• [WHAT IS REQUIRED] Images stay out; everything else in the records is to be set down exactly.

• [DATA RECORDS]
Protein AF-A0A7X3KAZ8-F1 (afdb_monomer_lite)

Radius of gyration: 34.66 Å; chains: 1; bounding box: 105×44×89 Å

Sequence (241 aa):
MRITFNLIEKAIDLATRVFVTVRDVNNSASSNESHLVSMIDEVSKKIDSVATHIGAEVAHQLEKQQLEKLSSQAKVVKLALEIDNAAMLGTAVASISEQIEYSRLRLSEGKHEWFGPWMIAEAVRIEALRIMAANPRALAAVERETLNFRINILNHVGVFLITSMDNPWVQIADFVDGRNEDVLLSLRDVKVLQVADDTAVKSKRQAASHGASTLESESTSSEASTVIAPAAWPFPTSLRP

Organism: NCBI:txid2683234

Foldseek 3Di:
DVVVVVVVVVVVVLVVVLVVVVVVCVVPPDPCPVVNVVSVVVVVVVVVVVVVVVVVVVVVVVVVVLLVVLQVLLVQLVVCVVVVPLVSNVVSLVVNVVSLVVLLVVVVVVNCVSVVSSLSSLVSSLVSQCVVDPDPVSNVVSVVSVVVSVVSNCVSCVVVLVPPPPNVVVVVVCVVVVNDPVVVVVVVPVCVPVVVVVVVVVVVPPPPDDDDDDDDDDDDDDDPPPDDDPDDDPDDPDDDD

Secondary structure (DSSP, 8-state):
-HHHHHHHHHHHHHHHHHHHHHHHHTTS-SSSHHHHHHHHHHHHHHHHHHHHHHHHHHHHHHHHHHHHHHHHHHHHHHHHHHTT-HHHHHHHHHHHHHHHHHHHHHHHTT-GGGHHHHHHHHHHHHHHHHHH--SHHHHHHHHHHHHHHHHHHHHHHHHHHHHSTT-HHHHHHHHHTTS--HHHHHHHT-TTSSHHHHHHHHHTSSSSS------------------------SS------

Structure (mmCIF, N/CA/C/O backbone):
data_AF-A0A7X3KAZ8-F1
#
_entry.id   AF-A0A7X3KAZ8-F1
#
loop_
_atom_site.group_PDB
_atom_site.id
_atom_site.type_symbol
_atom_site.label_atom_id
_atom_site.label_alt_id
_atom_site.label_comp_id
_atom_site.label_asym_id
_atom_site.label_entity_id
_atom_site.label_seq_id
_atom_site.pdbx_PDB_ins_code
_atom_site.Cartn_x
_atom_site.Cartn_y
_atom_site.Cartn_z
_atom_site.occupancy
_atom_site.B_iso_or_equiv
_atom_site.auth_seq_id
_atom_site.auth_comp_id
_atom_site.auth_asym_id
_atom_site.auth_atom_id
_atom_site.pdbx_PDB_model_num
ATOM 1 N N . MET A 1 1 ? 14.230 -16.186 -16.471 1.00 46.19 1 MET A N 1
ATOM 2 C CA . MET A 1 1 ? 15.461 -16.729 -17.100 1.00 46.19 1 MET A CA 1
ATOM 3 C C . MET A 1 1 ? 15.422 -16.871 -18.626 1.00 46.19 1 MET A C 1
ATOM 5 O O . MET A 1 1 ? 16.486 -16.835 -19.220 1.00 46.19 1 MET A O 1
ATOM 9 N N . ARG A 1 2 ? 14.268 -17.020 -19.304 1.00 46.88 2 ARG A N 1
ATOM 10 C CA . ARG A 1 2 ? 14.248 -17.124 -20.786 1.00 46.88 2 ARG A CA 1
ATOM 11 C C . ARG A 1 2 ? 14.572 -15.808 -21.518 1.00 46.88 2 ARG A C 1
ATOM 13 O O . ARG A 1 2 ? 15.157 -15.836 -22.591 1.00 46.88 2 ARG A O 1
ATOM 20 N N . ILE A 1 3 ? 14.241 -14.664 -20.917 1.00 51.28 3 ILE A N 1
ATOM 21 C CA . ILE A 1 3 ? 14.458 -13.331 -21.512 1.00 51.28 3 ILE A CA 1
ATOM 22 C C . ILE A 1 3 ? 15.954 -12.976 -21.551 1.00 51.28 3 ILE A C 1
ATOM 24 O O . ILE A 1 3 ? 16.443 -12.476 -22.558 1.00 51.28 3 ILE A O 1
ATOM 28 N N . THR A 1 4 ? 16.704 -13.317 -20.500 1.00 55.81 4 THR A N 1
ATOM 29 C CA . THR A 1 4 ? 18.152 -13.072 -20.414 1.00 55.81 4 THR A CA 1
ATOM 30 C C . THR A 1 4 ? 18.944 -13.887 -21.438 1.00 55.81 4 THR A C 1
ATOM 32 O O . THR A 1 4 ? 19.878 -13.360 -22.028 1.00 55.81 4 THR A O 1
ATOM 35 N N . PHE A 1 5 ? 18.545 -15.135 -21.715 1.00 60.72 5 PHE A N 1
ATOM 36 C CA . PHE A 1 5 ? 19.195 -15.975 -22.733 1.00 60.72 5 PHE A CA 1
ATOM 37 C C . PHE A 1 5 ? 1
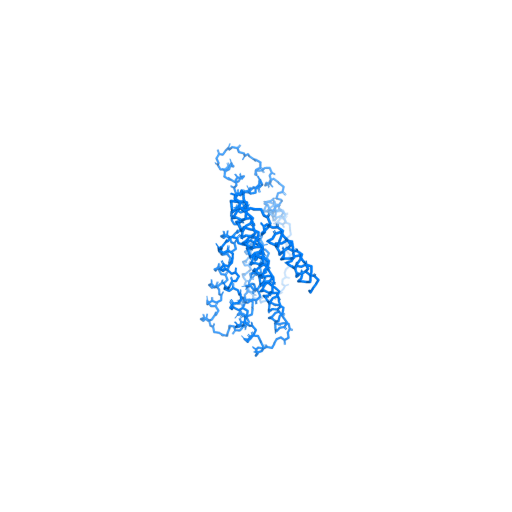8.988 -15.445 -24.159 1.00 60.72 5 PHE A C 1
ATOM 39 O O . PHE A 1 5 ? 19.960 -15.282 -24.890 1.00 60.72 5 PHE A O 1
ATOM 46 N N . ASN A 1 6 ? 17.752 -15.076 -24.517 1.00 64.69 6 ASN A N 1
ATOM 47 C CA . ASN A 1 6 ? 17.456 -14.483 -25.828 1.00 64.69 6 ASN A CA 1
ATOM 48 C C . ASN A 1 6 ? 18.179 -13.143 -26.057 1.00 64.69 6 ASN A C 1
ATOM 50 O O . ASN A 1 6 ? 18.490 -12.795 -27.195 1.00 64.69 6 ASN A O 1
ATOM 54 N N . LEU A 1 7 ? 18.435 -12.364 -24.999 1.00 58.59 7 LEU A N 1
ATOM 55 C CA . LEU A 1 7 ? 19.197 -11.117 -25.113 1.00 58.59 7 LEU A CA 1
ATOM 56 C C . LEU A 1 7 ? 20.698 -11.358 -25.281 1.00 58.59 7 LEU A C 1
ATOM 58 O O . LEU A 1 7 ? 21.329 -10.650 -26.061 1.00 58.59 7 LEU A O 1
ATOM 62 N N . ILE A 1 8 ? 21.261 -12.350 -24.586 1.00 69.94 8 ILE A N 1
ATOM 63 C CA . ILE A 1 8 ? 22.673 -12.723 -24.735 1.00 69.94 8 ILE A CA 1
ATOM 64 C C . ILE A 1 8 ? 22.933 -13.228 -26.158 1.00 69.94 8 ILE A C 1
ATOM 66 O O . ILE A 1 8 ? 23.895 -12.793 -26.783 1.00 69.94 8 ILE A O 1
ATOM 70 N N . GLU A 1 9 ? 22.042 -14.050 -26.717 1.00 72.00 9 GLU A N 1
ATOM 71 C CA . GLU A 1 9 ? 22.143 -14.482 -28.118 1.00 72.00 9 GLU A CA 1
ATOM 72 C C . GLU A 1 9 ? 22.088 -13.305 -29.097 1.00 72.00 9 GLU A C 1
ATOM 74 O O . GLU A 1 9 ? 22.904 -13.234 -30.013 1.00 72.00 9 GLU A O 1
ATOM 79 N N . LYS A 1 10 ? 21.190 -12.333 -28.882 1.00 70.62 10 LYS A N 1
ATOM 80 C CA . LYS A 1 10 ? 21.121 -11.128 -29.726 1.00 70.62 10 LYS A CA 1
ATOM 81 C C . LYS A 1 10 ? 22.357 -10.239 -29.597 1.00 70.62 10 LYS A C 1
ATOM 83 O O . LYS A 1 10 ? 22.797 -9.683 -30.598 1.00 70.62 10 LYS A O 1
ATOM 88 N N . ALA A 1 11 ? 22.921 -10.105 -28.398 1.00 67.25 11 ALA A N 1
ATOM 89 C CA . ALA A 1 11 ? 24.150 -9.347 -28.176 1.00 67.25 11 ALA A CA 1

• [FINAL ANSWER]
Protein AF-A0A7X3KAZ8-F1 (afdb_monomer_lite)

Radius of gyration: 34.66 Å; chains: 1; bounding box: 105×44×89 Å

Sequence (241 aa):
MRITFNLIEKAIDLATRVFVTVRDVNNSASSNESHLVSMIDEVSKKIDSVATHIGAEVAHQLEKQQLEKLSSQAKVVKLALEIDNAAMLGTAVASISEQIEYSRLRLSEGKHEWFGPWMIAEAVRIEALRIMAANPRALAAVERETLNFRINILNHVGVFLITSMDNPWVQIADFVDGRNEDVLLSLRDVKVLQVADDTAVKSKRQAASHGASTLESESTSSEASTVIAPAAWPFPTSLRP

Organism: NCBI:txid2683234

Foldseek 3Di:
DVVVVVVVVVVVVLVVVLVVVVVVCVVPPDPCPVVNVVSVVVVVVVVVVVVVVVVVVVVVVVVVVLLVVLQVLLVQLVVCVVVVPLVSNVVSLVVNVVSLVVLLVVVVVVNCVSVVSSLSSLVSSLVSQCVVDPDPVSNVVSVVSVVVSVVSNCVSCVVVLVPPPPNVVVVVVCVVVVNDPVVVVVVVPVCVPVVVVVVVVVVVPPPPDDDDDDDDDDDDDDDPPPDDDPDDDPDDPDDDD

Secondary structure (DSSP, 8-state):
-HHHHHHHHHHHHHHHHHHHHHHHHTTS-SSSHHHHHHHHHHHHHHHHHHHHHHHHHHHHHHHHHHHHHHHHHHHHHHHHHHTT-HHHHHHHHHHHHHHHHHHHHHHHTT-GGGHHHHHHHHHHHHHHHHHH--SHHHHHHHHHHHHHHHHHHHHHHHHHHHHSTT-HHHHHHHHHTTS--HHHHHHHT-TTSSHHHHHHHHHTSSSSS------------------------SS------

Structure (mmCIF, N/CA/C/O backbone):
data_AF-A0A7X3KAZ8-F1
#
_entry.id   AF-A0A7X3KAZ8-F1
#
loop_
_atom_site.group_PDB
_atom_site.id
_atom_site.type_symbol
_atom_site.label_atom_id
_atom_site.label_alt_id
_atom_site.label_comp_id
_atom_site.label_asym_id
_atom_site.label_entity_id
_atom_site.label_seq_id
_atom_site.pdbx_PDB_ins_code
_atom_site.Cartn_x
_atom_site.Cartn_y
_atom_site.Cartn_z
_atom_site.occupancy
_atom_site.B_iso_or_equiv
_atom_site.auth_seq_id
_atom_site.auth_comp_id
_atom_site.auth_asym_id
_atom_site.auth_atom_id
_atom_site.pdbx_PDB_model_num
ATOM 1 N N . MET A 1 1 ? 14.230 -16.186 -16.471 1.00 46.19 1 MET A N 1
ATOM 2 C CA . MET A 1 1 ? 15.461 -16.729 -17.100 1.00 46.19 1 MET A CA 1
ATOM 3 C C . MET A 1 1 ? 15.422 -16.871 -18.626 1.00 46.19 1 MET A C 1
ATOM 5 O O . MET A 1 1 ? 16.486 -16.835 -19.220 1.00 46.19 1 MET A O 1
ATOM 9 N N . ARG A 1 2 ? 14.268 -17.020 -19.304 1.00 46.88 2 ARG A N 1
ATOM 10 C CA . ARG A 1 2 ? 14.248 -17.124 -20.786 1.00 46.88 2 ARG A CA 1
ATOM 11 C C . ARG A 1 2 ? 14.572 -15.808 -21.518 1.00 46.88 2 ARG A C 1
ATOM 13 O O . ARG A 1 2 ? 15.157 -15.836 -22.591 1.00 46.88 2 ARG A O 1
ATOM 20 N N . ILE A 1 3 ? 14.241 -14.664 -20.917 1.00 51.28 3 ILE A N 1
ATOM 21 C CA . ILE A 1 3 ? 14.458 -13.331 -21.512 1.00 51.28 3 ILE A CA 1
ATOM 22 C C . ILE A 1 3 ? 15.954 -12.976 -21.551 1.00 51.28 3 ILE A C 1
ATOM 24 O O . ILE A 1 3 ? 16.443 -12.476 -22.558 1.00 51.28 3 ILE A O 1
ATOM 28 N N . THR A 1 4 ? 16.704 -13.317 -20.500 1.00 55.81 4 THR A N 1
ATOM 29 C CA . THR A 1 4 ? 18.152 -13.072 -20.414 1.00 55.81 4 THR A CA 1
ATOM 30 C C . THR A 1 4 ? 18.944 -13.887 -21.438 1.00 55.81 4 THR A C 1
ATOM 32 O O . THR A 1 4 ? 19.878 -13.360 -22.028 1.00 55.81 4 THR A O 1
ATOM 35 N N . PHE A 1 5 ? 18.545 -15.135 -21.715 1.00 60.72 5 PHE A N 1
ATOM 36 C CA . PHE A 1 5 ? 19.195 -15.975 -22.733 1.00 60.72 5 PHE A CA 1
ATOM 37 C C . PHE A 1 5 ? 1
8.988 -15.445 -24.159 1.00 60.72 5 PHE A C 1
ATOM 39 O O . PHE A 1 5 ? 19.960 -15.282 -24.890 1.00 60.72 5 PHE A O 1
ATOM 46 N N . ASN A 1 6 ? 17.752 -15.076 -24.517 1.00 64.69 6 ASN A N 1
ATOM 47 C CA . ASN A 1 6 ? 17.456 -14.483 -25.828 1.00 64.69 6 ASN A CA 1
ATOM 48 C C . ASN A 1 6 ? 18.179 -13.143 -26.057 1.00 64.69 6 ASN A C 1
ATOM 50 O O . ASN A 1 6 ? 18.490 -12.795 -27.195 1.00 64.69 6 ASN A O 1
ATOM 54 N N . LEU A 1 7 ? 18.435 -12.364 -24.999 1.00 58.59 7 LEU A N 1
ATOM 55 C CA . LEU A 1 7 ? 19.197 -11.117 -25.113 1.00 58.59 7 LEU A CA 1
ATOM 56 C C . LEU A 1 7 ? 20.698 -11.358 -25.281 1.00 58.59 7 LEU A C 1
ATOM 58 O O . LEU A 1 7 ? 21.329 -10.650 -26.061 1.00 58.59 7 LEU A O 1
ATOM 62 N N . ILE A 1 8 ? 21.261 -12.350 -24.586 1.00 69.94 8 ILE A N 1
ATOM 63 C CA . ILE A 1 8 ? 22.673 -12.723 -24.735 1.00 69.94 8 ILE A CA 1
ATOM 64 C C . ILE A 1 8 ? 22.933 -13.228 -26.158 1.00 69.94 8 ILE A C 1
ATOM 66 O O . ILE A 1 8 ? 23.895 -12.793 -26.783 1.00 69.94 8 ILE A O 1
ATOM 70 N N . GLU A 1 9 ? 22.042 -14.050 -26.717 1.00 72.00 9 GLU A N 1
ATOM 71 C CA . GLU A 1 9 ? 22.143 -14.482 -28.118 1.00 72.00 9 GLU A CA 1
ATOM 72 C C . GLU A 1 9 ? 22.088 -13.305 -29.097 1.00 72.00 9 GLU A C 1
ATOM 74 O O . GLU A 1 9 ? 22.904 -13.234 -30.013 1.00 72.00 9 GLU A O 1
ATOM 79 N N . LYS A 1 10 ? 21.190 -12.333 -28.882 1.00 70.62 10 LYS A N 1
ATOM 80 C CA . LYS A 1 10 ? 21.121 -11.128 -29.726 1.00 70.62 10 LYS A CA 1
ATOM 81 C C . LYS A 1 10 ? 22.357 -10.239 -29.597 1.00 70.62 10 LYS A C 1
ATOM 83 O O . LYS A 1 10 ? 22.797 -9.683 -30.598 1.00 70.62 10 LYS A O 1
ATOM 88 N N . ALA A 1 11 ? 22.921 -10.105 -28.398 1.00 67.25 11 ALA A N 1
ATOM 89 C CA . ALA A 1 11 ? 24.150 -9.347 -28.176 1.00 67.25 11 ALA A CA 1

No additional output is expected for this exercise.